# Internationaler Frühschoppen



## pvbrowser (25 Februar 2007)

Sonntag Morgen/Mittag könnten wir doch einen Frühschoppen einrichten. 
Mit einem Chat. 
Bier kann ja jeder selbst besorgen.
Und Wir Raucher stören Euch Nichtraucher auch nicht, versprochen 

Mein Vorschlag für den Chat:
Ihr installiert http://pvbrowser.org und geht in den Chat auf pv://pvbrowser.de
Da sind wir unter uns


----------



## Markus (25 Februar 2007)

tut mir leid, aber ralle ist dabei einen eigenen chat für das sps-forum zu machen. ok - was die einbindung ins forum angeht ist der ball bei mir *kopfeinzieh*

und pvdingsbums hat nun doch nicht allzuviel mit dem forum zu tun...

und eigenwerbung dulden wir ausschliesslich wo? - genau...


----------



## pvbrowser (25 Februar 2007)

*Sonntag Morgen/Mittag fänd ich gut*

Egal wo wir den Chat einrichten.

Eigenwerbung:
Entschuldigung, wenn das Werbung war  

pvbrowser ist ein Open Source Projekt und seeba macht da auch schon mit. Dabei geht es um HMI/SCADA.

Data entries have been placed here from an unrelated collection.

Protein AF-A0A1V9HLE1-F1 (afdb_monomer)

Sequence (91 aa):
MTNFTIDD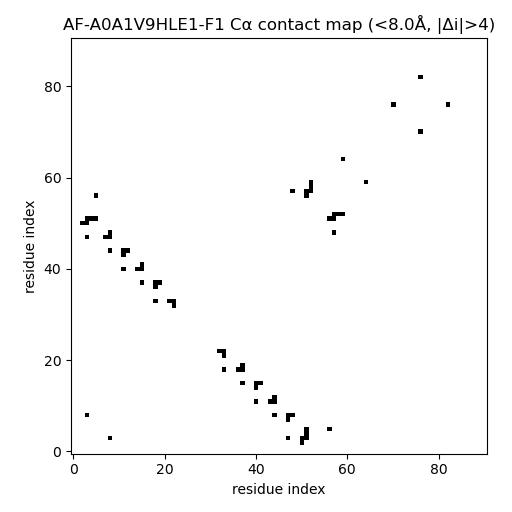HNQALQALTLLEARWENYDGNNPNKYWADIEAARAKLAVITKALKSSGLLPRTPEEERDALLDSTFPDARSKEIVREGLNNDA

pLDDT: mean 86.4, std 12.58, range [42.44, 97.25]

Organism: NCBI:txid1437878

Solvent-accessible surface area (backbone atoms only — not comparable to full-atom values): 5689 Å² total; per-residue (Å²): 131,87,85,71,50,73,64,57,45,52,51,33,49,51,53,34,53,53,45,50,52,52,52,74,70,55,87,70,97,54,96,58,78,52,50,66,61,42,53,52,32,50,54,52,35,52,54,42,52,52,52,31,35,73,72,65,78,33,86,67,54,75,67,56,48,52,50,52,49,50,48,70,75,42,74,82,67,53,93,92,61,85,84,76,86,75,78,88,76,79,131

Radius of gyration: 19.97 Å; Cα contacts (8 Å, |Δi|>4): 36; chains: 1; bounding box: 51×29×59 Å

Secondary structure (DSSP, 8-state):
-----HHHHHHHHHHHHHHHHHHHT--SS-TTTTHHHHHHHHHHHHHHHHHHHHTTSSPPPHHHHHHHHHHHH-TTPPTT-----------

Nearest PDB structures (foldseek):
  5i6r-assembly1_A-2  TM=6.052E-01  e=8.550E+00  Homo sapiens

Structure (mmCIF, N/CA/C/O backbone):
data_AF-A0A1V9HLE1-F1
#
_entry.id   AF-A0A1V9HLE1-F1
#
loop_
_atom_site.group_PDB
_atom_site.id
_atom_site.typ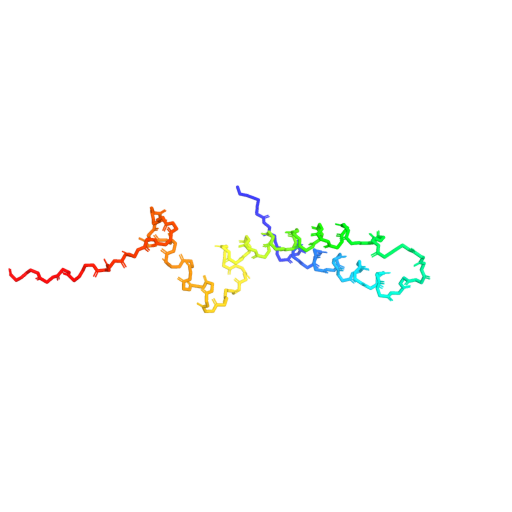e_symbol
_atom_site.label_atom_id
_atom_site.label_alt_id
_atom_site.label_comp_id
_atom_site.label_asym_id
_atom_site.label_entity_id
_atom_site.label_seq_id
_atom_site.pdbx_PDB_ins_code
_atom_site.Cartn_x
_atom_site.Cartn_y
_atom_site.Cartn_z
_atom_site.occupancy
_atom_site.B_iso_or_equiv
_atom_site.auth_seq_id
_atom_site.auth_comp_id
_atom_site.auth_asym_id
_atom_site.auth_atom_id
_atom_site.pdbx_PDB_model_num
ATOM 1 N N . MET A 1 1 ? -10.342 -14.923 5.762 1.00 50.88 1 MET A N 1
ATOM 2 C CA . MET A 1 1 ? -9.360 -13.820 5.728 1.00 50.88 1 MET A CA 1
ATOM 3 C C . MET A 1 1 ? -8.003 -14.428 5.444 1.00 50.88 1 MET A C 1
ATOM 5 O O . MET A 1 1 ? -7.653 -15.403 6.094 1.00 50.88 1 MET A O 1
ATOM 9 N N . THR A 1 2 ? -7.291 -13.938 4.434 1.00 61.44 2 THR A N 1
ATOM 10 C CA . THR A 1 2 ? -5.892 -14.315 4.205 1.00 61.44 2 THR A CA 1
ATOM 11 C C . THR A 1 2 ? -5.046 -13.677 5.302 1.00 61.44 2 THR A C 1
ATOM 13 O O . THR A 1 2 ? -4.959 -12.452 5.368 1.00 61.44 2 THR A O 1
ATOM 16 N N . ASN A 1 3 ? -4.471 -14.493 6.185 1.00 82.44 3 ASN A N 1
ATOM 17 C CA . ASN A 1 3 ? -3.514 -14.018 7.179 1.00 82.44 3 ASN A CA 1
ATOM 18 C C . ASN A 1 3 ? -2.200 -13.715 6.463 1.00 82.44 3 ASN A C 1
ATOM 20 O O . ASN A 1 3 ? -1.455 -14.633 6.133 1.00 82.44 3 ASN A O 1
ATOM 24 N N . PHE A 1 4 ? -1.952 -12.438 6.196 1.00 90.44 4 PHE A N 1
ATOM 25 C CA . PHE A 1 4 ? -0.653 -11.979 5.726 1.00 90.44 4 PHE A CA 1
ATOM 26 C C . PHE A 1 4 ? 0.302 -11.795 6.901 1.00 90.44 4 PHE A C 1
ATOM 28 O O . PHE A 1 4 ? -0.113 -11.500 8.023 1.00 90.44 4 PHE A O 1
ATOM 35 N N . THR A 1 5 ? 1.5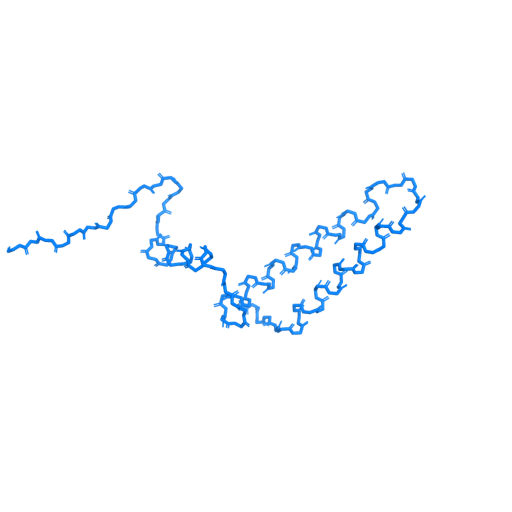88 -11.953 6.625 1.00 93.81 5 THR A N 1
ATOM 36 C CA . THR A 1 5 ? 2.678 -11.784 7.583 1.00 93.81 5 THR A CA 1
ATOM 37 C C . THR A 1 5 ? 3.495 -10.530 7.274 1.00 93.81 5 THR A C 1
ATOM 39 O O . THR A 1 5 ? 3.403 -9.947 6.192 1.00 93.81 5 THR A O 1
ATOM 42 N N . ILE A 1 6 ? 4.336 -10.113 8.224 1.00 93.00 6 ILE A N 1
ATOM 43 C CA . ILE A 1 6 ? 5.335 -9.059 7.981 1.00 93.00 6 ILE A CA 1
ATOM 44 C C . ILE A 1 6 ? 6.314 -9.476 6.871 1.00 93.00 6 ILE A C 1
ATOM 46 O O . ILE A 1 6 ? 6.770 -8.630 6.105 1.00 93.00 6 ILE A O 1
ATOM 50 N N . ASP A 1 7 ? 6.602 -10.772 6.740 1.00 94.56 7 ASP A N 1
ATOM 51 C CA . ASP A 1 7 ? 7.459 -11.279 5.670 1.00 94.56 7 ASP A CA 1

Würde mich freuen, wenn ein solcher Chat zustande kommen würde.
Gebt das bitte unter Stammtisch bekannt.


----------



## zotos (25 Februar 2007)

pvbrowser schrieb:


> Sonntag Morgen/Mittag könnten wir doch einen Frühschoppen einrichten.
> Mit einem Chat.
> Bier kann ja jeder selbst besorgen.
> Und Wir Raucher stören Euch Nichtraucher auch nicht, versprochen
> ...



Also Werbung für open Source Projekt hin oder her. 

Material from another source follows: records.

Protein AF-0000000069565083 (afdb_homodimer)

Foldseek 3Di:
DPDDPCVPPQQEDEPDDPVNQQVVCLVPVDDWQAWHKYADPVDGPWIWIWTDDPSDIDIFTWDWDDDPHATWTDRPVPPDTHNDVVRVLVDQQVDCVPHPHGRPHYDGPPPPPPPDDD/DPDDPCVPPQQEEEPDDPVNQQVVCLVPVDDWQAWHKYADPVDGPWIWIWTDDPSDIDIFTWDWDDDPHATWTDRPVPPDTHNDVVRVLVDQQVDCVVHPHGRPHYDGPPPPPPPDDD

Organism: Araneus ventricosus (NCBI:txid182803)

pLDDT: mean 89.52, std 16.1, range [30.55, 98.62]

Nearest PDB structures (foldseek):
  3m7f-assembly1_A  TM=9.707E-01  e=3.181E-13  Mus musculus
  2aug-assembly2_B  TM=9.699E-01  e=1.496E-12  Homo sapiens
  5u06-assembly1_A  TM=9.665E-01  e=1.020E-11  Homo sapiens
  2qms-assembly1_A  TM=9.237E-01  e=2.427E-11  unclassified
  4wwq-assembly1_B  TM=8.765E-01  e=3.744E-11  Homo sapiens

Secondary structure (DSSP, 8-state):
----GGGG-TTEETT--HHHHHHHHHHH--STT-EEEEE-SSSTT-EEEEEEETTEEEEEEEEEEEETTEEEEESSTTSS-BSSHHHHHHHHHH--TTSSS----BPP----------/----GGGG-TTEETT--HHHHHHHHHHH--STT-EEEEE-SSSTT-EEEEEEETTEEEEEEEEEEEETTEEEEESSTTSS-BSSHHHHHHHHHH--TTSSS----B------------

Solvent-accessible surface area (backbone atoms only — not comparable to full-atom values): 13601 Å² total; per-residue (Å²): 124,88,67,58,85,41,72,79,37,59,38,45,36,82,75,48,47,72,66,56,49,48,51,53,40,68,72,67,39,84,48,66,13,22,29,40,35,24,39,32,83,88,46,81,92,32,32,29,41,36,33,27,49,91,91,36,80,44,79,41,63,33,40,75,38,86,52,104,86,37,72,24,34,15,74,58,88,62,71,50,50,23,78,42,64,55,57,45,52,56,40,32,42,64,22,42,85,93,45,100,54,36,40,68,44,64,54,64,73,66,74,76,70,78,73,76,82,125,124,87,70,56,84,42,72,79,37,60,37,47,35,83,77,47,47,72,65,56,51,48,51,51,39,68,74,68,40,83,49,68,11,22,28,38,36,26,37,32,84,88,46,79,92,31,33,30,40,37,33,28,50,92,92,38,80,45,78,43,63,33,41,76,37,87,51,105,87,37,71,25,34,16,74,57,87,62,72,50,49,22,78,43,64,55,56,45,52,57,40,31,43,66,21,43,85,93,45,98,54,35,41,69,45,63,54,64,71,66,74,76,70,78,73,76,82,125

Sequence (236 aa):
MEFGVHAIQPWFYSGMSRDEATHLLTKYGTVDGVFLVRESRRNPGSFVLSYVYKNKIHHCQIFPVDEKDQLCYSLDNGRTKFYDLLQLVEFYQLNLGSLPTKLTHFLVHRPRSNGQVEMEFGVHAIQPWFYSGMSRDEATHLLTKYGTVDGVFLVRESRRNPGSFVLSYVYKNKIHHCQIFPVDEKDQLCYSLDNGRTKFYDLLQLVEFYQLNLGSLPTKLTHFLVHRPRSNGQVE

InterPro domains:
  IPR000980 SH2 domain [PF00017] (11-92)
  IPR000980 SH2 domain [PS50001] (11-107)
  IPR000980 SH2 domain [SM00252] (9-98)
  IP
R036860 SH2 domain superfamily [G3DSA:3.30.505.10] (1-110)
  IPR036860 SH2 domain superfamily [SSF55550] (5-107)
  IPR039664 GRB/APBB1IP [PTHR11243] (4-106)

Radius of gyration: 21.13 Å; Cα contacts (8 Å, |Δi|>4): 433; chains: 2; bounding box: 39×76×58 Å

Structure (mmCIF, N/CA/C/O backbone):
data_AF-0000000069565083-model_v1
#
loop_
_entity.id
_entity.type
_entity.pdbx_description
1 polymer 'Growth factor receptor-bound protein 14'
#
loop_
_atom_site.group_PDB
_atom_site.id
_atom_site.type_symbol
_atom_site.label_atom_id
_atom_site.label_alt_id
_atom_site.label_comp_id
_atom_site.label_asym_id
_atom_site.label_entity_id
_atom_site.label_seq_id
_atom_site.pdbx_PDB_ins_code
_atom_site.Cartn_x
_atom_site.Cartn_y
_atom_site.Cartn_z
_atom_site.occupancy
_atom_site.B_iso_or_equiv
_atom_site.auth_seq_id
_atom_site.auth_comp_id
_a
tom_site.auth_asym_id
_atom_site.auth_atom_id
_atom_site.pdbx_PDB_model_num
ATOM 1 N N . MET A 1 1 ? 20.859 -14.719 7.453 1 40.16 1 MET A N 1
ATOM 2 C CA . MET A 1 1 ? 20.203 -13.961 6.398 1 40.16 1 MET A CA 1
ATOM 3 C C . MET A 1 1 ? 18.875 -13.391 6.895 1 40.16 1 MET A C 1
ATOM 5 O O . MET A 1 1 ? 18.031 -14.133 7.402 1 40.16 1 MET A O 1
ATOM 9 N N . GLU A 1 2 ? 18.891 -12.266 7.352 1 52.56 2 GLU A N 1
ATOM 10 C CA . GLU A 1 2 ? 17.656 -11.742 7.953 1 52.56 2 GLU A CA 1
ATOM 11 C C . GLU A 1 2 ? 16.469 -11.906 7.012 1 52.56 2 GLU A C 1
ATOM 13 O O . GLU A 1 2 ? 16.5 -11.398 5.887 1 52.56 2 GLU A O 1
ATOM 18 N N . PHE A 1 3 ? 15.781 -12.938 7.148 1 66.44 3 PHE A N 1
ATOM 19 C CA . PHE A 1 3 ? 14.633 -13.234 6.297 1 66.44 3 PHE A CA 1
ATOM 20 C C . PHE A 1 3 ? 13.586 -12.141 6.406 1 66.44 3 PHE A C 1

Man kann mit euerem pvbrowser Chaten?
Das ist ja mal Cool


----------



## pvbrowser (25 Februar 2007)

> Man kann mit euerem pvbrowser Chaten?
Ja,
man kann damit fast beliebige interaktive GUI Anwendungen bauen,
die über das LAN/Internet gehen.

Der Schwerpunkt liegt aber auf HMI/SCADA


----------



## pvbrowser (25 Februar 2007)

*Hier ist etwas Doku auf deutsch.*

http://pvbrowser.de/pvbrowser/index.php?menu=7&topic=7

Sonst ist das ja meist in denglish gehalten :twisted:

PS: An den URLs im Forum, muss unbedingt was gemacht werden.
Man keine langen URLs angeben


----------



## pvbrowser (26 Februar 2007)

Hallo zotos

klasse, dass Du in unser Chat gekommen bist.
Leider musste ich aufhören,
da ich mit meiner Frau den Schwiegerpapa besuchen musste.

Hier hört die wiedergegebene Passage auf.